**Exercise objective:** What is needed is an exact retyping of the records below, from the first line through the line that contains "Mean predicted aligned error: 10.1 Å".

[Records excerpted from a collection]
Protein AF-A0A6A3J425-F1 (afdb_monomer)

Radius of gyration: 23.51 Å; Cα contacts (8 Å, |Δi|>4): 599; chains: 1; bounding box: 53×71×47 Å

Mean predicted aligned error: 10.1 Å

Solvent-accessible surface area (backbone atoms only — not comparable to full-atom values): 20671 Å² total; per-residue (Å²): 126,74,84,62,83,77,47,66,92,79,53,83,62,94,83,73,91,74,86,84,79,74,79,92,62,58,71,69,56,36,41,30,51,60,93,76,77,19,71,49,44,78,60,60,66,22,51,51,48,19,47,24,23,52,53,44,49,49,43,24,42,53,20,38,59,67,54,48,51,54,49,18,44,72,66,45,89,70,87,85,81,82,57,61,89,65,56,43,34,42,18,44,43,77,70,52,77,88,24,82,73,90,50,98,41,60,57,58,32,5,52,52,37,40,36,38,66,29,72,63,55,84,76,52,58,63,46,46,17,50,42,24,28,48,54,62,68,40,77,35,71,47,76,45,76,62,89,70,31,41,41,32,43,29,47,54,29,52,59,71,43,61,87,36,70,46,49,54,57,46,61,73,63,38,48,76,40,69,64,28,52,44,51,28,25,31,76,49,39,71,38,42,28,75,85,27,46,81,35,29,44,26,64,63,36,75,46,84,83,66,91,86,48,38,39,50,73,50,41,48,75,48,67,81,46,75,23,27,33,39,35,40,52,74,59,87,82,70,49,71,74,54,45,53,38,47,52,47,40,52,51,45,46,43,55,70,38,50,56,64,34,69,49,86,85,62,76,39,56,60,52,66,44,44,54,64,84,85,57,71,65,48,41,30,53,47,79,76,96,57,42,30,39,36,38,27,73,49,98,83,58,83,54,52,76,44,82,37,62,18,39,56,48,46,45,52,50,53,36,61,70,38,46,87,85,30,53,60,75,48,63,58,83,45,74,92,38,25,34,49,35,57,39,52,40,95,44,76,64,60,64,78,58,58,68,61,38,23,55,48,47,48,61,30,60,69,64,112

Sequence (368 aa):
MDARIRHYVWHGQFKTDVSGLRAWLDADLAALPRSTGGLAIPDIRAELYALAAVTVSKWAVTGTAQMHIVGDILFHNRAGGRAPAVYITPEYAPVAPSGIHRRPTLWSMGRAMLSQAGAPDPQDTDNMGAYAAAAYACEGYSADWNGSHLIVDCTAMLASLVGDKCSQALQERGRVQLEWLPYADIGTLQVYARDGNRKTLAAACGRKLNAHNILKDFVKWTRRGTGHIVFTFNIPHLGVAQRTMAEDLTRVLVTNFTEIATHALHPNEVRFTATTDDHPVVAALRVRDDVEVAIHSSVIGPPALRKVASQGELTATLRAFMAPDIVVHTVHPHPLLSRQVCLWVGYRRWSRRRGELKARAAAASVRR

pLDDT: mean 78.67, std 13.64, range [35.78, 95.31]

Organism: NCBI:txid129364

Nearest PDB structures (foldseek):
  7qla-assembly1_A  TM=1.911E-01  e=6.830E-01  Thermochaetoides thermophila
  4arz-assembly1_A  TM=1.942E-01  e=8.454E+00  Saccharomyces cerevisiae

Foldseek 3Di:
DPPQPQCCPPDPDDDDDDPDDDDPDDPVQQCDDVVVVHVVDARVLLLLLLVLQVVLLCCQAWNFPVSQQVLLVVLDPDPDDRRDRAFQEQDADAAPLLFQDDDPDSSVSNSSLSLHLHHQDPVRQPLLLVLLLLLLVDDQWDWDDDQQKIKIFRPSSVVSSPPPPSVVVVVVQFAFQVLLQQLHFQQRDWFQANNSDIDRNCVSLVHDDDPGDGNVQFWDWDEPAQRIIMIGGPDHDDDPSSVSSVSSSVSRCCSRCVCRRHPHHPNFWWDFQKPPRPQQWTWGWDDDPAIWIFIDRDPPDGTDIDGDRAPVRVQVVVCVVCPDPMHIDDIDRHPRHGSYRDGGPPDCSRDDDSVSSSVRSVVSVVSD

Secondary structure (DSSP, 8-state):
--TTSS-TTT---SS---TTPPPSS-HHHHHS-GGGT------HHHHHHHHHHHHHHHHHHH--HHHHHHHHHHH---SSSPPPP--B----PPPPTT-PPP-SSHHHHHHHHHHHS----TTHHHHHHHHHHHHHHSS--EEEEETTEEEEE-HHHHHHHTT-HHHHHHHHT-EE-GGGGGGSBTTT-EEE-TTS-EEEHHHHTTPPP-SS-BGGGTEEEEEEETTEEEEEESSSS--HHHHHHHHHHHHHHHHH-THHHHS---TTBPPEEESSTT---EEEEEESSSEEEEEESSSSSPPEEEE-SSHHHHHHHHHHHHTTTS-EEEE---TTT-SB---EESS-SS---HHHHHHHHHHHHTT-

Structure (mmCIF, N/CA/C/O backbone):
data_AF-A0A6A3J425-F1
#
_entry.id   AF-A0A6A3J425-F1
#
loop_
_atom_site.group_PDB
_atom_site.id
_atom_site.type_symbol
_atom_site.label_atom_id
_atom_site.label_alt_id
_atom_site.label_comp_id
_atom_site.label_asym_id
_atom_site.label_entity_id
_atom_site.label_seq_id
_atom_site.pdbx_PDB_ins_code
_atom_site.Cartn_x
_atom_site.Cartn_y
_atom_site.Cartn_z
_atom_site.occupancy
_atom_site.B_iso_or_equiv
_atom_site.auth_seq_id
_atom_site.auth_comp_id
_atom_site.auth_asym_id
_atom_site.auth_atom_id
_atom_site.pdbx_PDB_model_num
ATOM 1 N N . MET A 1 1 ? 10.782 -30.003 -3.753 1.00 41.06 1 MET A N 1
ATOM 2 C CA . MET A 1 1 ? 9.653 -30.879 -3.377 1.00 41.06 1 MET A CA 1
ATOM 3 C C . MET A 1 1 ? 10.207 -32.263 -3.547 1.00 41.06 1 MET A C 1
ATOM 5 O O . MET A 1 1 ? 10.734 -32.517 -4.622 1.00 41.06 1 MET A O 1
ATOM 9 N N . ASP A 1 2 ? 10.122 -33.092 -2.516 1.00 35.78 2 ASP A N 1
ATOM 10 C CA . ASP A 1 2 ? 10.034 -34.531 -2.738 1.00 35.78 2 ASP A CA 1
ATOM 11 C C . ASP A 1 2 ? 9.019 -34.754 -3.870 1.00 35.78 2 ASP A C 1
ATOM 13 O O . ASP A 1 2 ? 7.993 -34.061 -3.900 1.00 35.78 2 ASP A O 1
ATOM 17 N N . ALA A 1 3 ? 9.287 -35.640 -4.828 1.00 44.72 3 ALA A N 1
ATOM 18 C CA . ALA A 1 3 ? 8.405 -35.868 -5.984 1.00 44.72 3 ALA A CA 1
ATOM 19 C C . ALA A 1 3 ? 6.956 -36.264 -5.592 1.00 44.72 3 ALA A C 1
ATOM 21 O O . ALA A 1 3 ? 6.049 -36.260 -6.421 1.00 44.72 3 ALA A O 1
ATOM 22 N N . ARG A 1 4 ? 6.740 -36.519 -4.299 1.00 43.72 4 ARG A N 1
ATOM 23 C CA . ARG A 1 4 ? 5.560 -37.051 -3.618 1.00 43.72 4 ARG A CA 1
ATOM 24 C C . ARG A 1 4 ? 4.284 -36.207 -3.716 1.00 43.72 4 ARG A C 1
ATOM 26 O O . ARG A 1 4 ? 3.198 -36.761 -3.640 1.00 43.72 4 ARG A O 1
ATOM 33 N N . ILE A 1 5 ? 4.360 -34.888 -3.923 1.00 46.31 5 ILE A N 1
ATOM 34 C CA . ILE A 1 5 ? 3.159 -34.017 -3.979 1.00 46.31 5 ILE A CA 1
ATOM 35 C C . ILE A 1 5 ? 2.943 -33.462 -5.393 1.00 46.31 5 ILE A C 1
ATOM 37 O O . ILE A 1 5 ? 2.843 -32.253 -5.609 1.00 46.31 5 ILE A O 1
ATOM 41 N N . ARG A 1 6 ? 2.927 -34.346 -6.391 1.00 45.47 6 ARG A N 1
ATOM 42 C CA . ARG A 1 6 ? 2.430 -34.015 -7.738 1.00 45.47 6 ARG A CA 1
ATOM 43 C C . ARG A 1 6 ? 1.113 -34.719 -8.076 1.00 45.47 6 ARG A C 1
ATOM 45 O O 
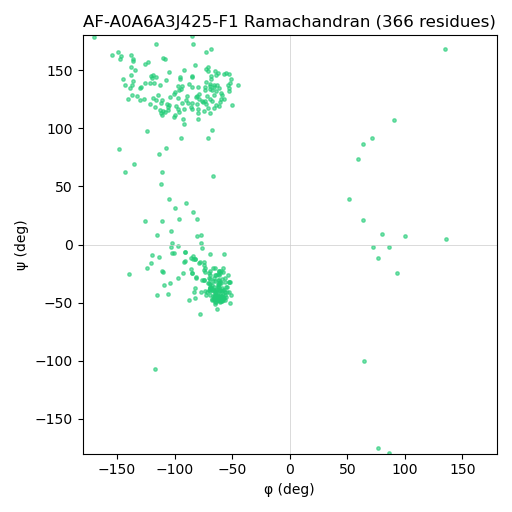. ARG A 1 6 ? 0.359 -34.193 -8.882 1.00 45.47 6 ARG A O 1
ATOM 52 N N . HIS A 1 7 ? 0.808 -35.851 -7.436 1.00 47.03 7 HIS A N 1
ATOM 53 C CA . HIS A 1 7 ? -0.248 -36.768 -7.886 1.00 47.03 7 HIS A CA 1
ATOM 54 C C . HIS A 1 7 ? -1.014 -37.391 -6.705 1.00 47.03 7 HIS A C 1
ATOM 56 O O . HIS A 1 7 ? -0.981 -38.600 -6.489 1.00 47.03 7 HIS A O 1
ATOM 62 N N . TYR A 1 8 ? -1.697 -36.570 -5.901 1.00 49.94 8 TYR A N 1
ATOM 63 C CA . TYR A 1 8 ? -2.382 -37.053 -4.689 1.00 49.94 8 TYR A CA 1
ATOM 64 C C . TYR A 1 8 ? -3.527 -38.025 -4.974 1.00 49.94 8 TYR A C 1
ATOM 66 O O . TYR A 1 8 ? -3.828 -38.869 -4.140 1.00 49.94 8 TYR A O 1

**Response:**
Protein AF-A0A6A3J425-F1 (afdb_monomer)

Radius of gyration: 23.51 Å; Cα contacts (8 Å, |Δi|>4): 599; chains: 1; bounding box: 53×71×47 Å

Mean predicted aligned error: 10.1 Å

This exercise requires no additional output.